I'm not saying that I walk around with a permanent smile on my face these days.  I don't. There is still sadness in the fact that we are on our last days with Molly. My dear, sweet baby girl. But I feel His light shining on me constantly throughout the day. I need not worry or feel despair. He's orchestrated everything. And I am not scared. I have a light in an otherwise dark place. 

Thursday, April 9, 2015

When enough is enough

I can't tell you how many times Mothering has brought me to my limits. There have been days when Peter has walked in the door, only for me to walk right out so I can catch my breath. Parenting is NOT for the faint of heart. So much blood, sweat, and tears are required. 

But what do you do when there's no more to give?

Your body has been drained of every single ounce of energy. Your emotions have been used up and you are now numb. 

This has been my daily state as of late. By the end of the day, (or sometimes by 9:00 a,m,) I can't imagine going on anymore. The day is too hard. The demands too great. The chaos too high. And the pain too much. 

But God is amazing

He's continually showing me that when I am finally drained of myself, He shows up and takes over. His strength truly is made perfect in my weakness. 

"The eyes of the LORD are upon the righteous, and his ears are open unto their cry."
Ps. 34:15

He hears me. But better than that, He takes action and rescues me from the miry clay. He reaches down in the pit and picks me up. 

I find that He does this by presenting His Word to me. Promise after promise shows up and I am reminded once again of all the things I had forgotten. 

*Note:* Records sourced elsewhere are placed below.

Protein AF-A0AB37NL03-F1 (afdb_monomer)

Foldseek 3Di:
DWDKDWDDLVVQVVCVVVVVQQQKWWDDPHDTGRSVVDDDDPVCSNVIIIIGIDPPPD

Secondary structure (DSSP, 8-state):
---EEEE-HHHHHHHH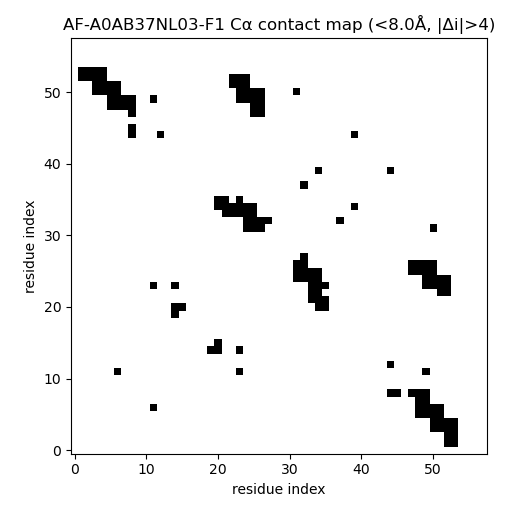HTT-GGGEEEEETTEEEEGGGS---GGGTTT--EEEE-----

Nearest PDB structures (foldseek):
  2dwc-assembly1_A  TM=3.085E-01  e=3.749E+00  Pyrococcus horikoshii OT3
  1jdb-assembly1_K  TM=3.070E-01  e=9.395E+00  Escherichia coli

Organism: Listeria monocytogenes (NCBI:txid1639)

pLDDT: mean 84.92, std 9.58, range [44.88, 93.75]

Solvent-accessible surface area (backbone atoms only — not comparable to full-atom values): 3651 Å² total; per-residue (Å²): 135,92,48,70,46,79,52,54,57,68,58,50,50,53,32,48,78,69,70,45,38,81,58,34,27,33,63,53,102,88,46,81,42,51,42,77,80,49,93,78,56,79,88,50,44,88,79,54,52,38,27,35,69,59,78,77,86,124

Sequence (58 aa):
MERYSQISNEAAARMILKGNFGKLWVKDSKDVVKCSTCLIRLEELPELVFFVKEQVET

Mean predicted aligned error: 4.85 Å

Radius of gyration: 11.07 Å; Cα contacts (8 Å, |Δi|>4): 78; chains: 1; bounding box: 22×21×36 Å

Structure (mmCIF, N/CA/C/O backbone):
data_AF-A0AB37NL03-F1
#
_entry.id   AF-A0AB37NL03-F1
#
loop_
_atom_site.group_PDB
_atom_site.id
_atom_site.type_symbol
_atom_site.label_atom_id
_atom_site.label_alt_id
_atom_site.label_comp_id
_atom_site.label_asym_id
_atom_site.label_entity_id
_atom_site.label_seq_id
_atom_site.pdbx_PDB_ins_code
_atom_site.Cartn_x
_atom_site.Cartn_y
_atom_site.Cartn_z
_atom_site.occupancy
_atom_site.B_iso_or_equiv
_atom_site.auth_seq_id
_atom_site.auth_comp_id
_atom_site.auth_asym_id
_atom_site.auth_atom_id
_atom_site.pdbx_PDB_model_num
ATOM 1 N N . MET A 1 1 ? -12.573 3.574 15.480 1.00 64.31 1 MET A N 1
ATOM 2 C CA . MET A 1 1 ? -12.049 4.294 14.298 1.00 64.31 1 MET A CA 1
ATOM 3 C C . MET A 1 1 ? -10.841 3.536 13.792 1.00 64.31 1 MET A C 1
ATOM 5 O O . MET A 1 1 ? -9.982 3.211 14.601 1.00 64.31 1 MET A O 1
ATOM 9 N N . GLU A 1 2 ? -10.796 3.208 12.505 1.00 76.31 2 GLU A N 1
ATOM 10 C CA . GLU A 1 2 ? -9.590 2.637 11.897 1.00 76.31 2 GLU A CA 1
ATOM 11 C C . GLU A 1 2 ? -8.523 3.731 11.769 1.00 76.31 2 GLU A C 1
ATOM 13 O O . GLU A 1 2 ? -8.852 4.871 11.438 1.00 76.31 2 GLU A O 1
ATOM 18 N N . ARG A 1 3 ? -7.262 3.401 12.063 1.00 86.31 3 ARG A N 1
ATOM 19 C CA . ARG A 1 3 ? -6.122 4.305 11.891 1.00 86.31 3 ARG A CA 1
ATOM 20 C C . ARG A 1 3 ? -5.187 3.751 10.829 1.00 86.31 3 ARG A C 1
ATOM 22 O O . ARG A 1 3 ? -4.925 2.548 10.793 1.00 86.31 3 ARG A O 1
ATOM 29 N N . TYR A 1 4 ? -4.708 4.641 9.974 1.00 90.31 4 TYR A N 1
ATOM 30 C CA . TYR A 1 4 ? -3.838 4.320 8.855 1.00 90.31 4 TYR A CA 1
ATOM 31 C C . TYR A 1 4 ? -2.599 5.206 8.923 1.00 90.31 4 TYR A C 1
ATOM 33 O O . TYR A 1 4 ? -2.727 6.427 9.010 1.00 90.31 4 TYR A O 1
ATOM 41 N N . SER A 1 5 ? -1.415 4.603 8.849 1.00 91.31 5 SER A N 1
ATOM 42 C CA . SER A 1 5 ? -0.149 5.332 8.742 1.00 91.31 5 SER A CA 1
ATOM 43 C C . SER A 1 5 ? 0.319 5.275 7.294 1.00 91.31 5 SER A C 1
ATOM 45 O O . SER A 1 5 ? 0.401 4.193 6.706 1.00 91.31 5 SER A O 1
ATOM 47 N N . GLN A 1 6 ? 0.620 6.433 6.710 1.00 93.75 6 GLN A N 1
ATOM 48 C CA . GLN A 1 6 ? 1.211 6.501 5.377 1.00 93.75 6 GLN A CA 1
ATOM 49 C C . GLN A 1 6 ? 2.638 5.941 5.411 1.00 93.75 6 GLN A C 1
ATOM 51 O O . GLN A 1 6 ? 3.395 6.213 6.343 1.00 93.75 6 GLN A O 1
ATOM 56 N N . ILE A 1 7 ? 3.015 5.184 4.383 1.00 93.38 7 ILE A N 1
ATOM 57 C CA . ILE A 1 7 ? 4.368 4.644 4.211 1.00 93.38 7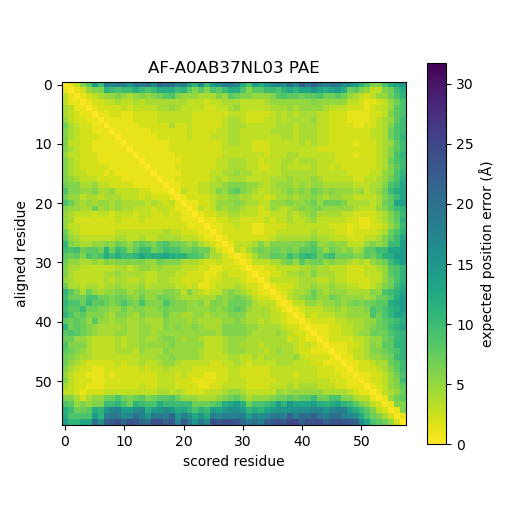 ILE A CA 1
ATOM 58 C C . ILE A 1 7 ? 4.982 5.132 2.897 1.00 93.38 7 ILE A C 1
ATOM 60 O O . ILE A 1 7 ? 4.276 5.579 1.995 1.00 93.38 7 ILE A O 1
ATOM 64 N N . SER A 1 8 ? 6.308 5.041 2.776 1.00 92.81 8 SER A N 1
ATOM 65 C CA . SER A 1 8 ? 6.988 5.351 1.518 1.00 92.81 8 SER A CA 1
ATOM 66 C C . SER A 1 8 ? 6.731 4.277 0.458 1.00 92.81 8 SER A C 1
ATOM 68 O O . SER A 1 8 ? 6.532 3.100 0.774 1.00 92.81 8 SER A O 1
ATOM 70 N N . ASN A 1 9 ? 6.832 4.662 -0.814 1.00 90.25 9 ASN A N 1
ATOM 71 C CA . ASN A 1 9 ? 6.680 3.731 -1.936 1.00 90.25 9 ASN A CA 1
ATOM 72 C C . ASN A 1 9 ? 7.765 2.642 -1.918 1.00 90.25 9 ASN A C 1
ATOM 74 O O . ASN A 1 9 ? 7.502 1.497 -2.272 1.00 90.25 9 ASN A O 1
ATOM 78 N N . GLU A 1 10 ? 8.961 2.951 -1.404 1.00 91.25 10 GLU A N 1
ATOM 79 C CA . GLU A 1 10 ? 10.025 1.964 -1.188 1.00 91.25 10 GLU A CA 1
ATOM 80 C C . GLU A 1 10 ? 9.638 0.924 -0.119 1.00 91.25 10 GLU A C 1
ATOM 82 O O . GLU A 1 10 ? 9.871 -0.276 -0.288 1.00 91.25 10 GLU A O 1
ATOM 87 N N . ALA A 1 11 ? 9.016 1.356 0.984 1.00 91.56 11 ALA A N 1
ATOM 88 C CA . ALA A 1 11 ? 8.508 0.445 2.007 1.00 91.56 11 ALA A CA 1
ATOM 89 C C . ALA A 1 11 ? 7.363 -0.424 1.462 1.00 91.56 11 ALA A C 1
ATOM 91 O O . ALA A 1 11 ? 7.359 -1.637 1.689 1.00 91.56 11 ALA A O 1
ATOM 92 N N . ALA A 1 12 ? 6.450 0.166 0.685 1.00 91.25 12 ALA A N 1
ATOM 93 C CA . ALA A 1 12 ? 5.371 -0.555 0.018 1.00 91.25 12 ALA A CA 1
ATOM 94 C C . ALA A 1 12 ? 5.916 -1.613 -0.957 1.00 91.25 12 ALA A C 1
ATOM 96 O O . ALA A 1 12 ? 5.545 -2.783 -0.860 1.00 91.25 12 ALA A O 1
ATOM 97 N N . ALA A 1 13 ? 6.875 -1.248 -1.814 1.00 89.44 13 ALA A N 1
ATOM 98 C CA . ALA A 1 13 ? 7.540 -2.172 -2.732 1.00 89.44 13 ALA A CA 1
ATOM 99 C C . ALA A 1 13 ? 8.209 -3.336 -1.983 1.00 89.44 13 ALA A C 1
ATOM 101 O O . ALA A 1 13 ? 8.012 -4.499 -2.334 1.00 89.44 13 ALA A O 1
ATOM 102 N N . ARG A 1 14 ? 8.925 -3.058 -0.883 1.00 91.81 14 ARG A N 1
ATOM 103 C CA . ARG A 1 14 ? 9.502 -4.110 -0.029 1.00 91.81 14 ARG A CA 1
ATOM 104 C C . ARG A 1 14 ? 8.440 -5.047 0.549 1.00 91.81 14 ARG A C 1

He will never leave me, nor forsake me. 
He bears me on eagles wings.
He restoreth my soul.
He is good. 

The funny thing about this Christian life is that once a truth is learned, you don't just know it and move on. It's presented again and again because we are notorious for forgetting. The good, perfect, sweet, and lovely are continually being pushed out of our mind by the bad, wicked, hard, and sad. 

I'm thankful for renewal in spirit every day. Otherwise, this would be too hard to bear. 

I still wonder sometimes, why us? I'm nothing. I'm no super person. Why would you ask such a great task of our family? And then I hear Him whisper, It's not why, but WHO.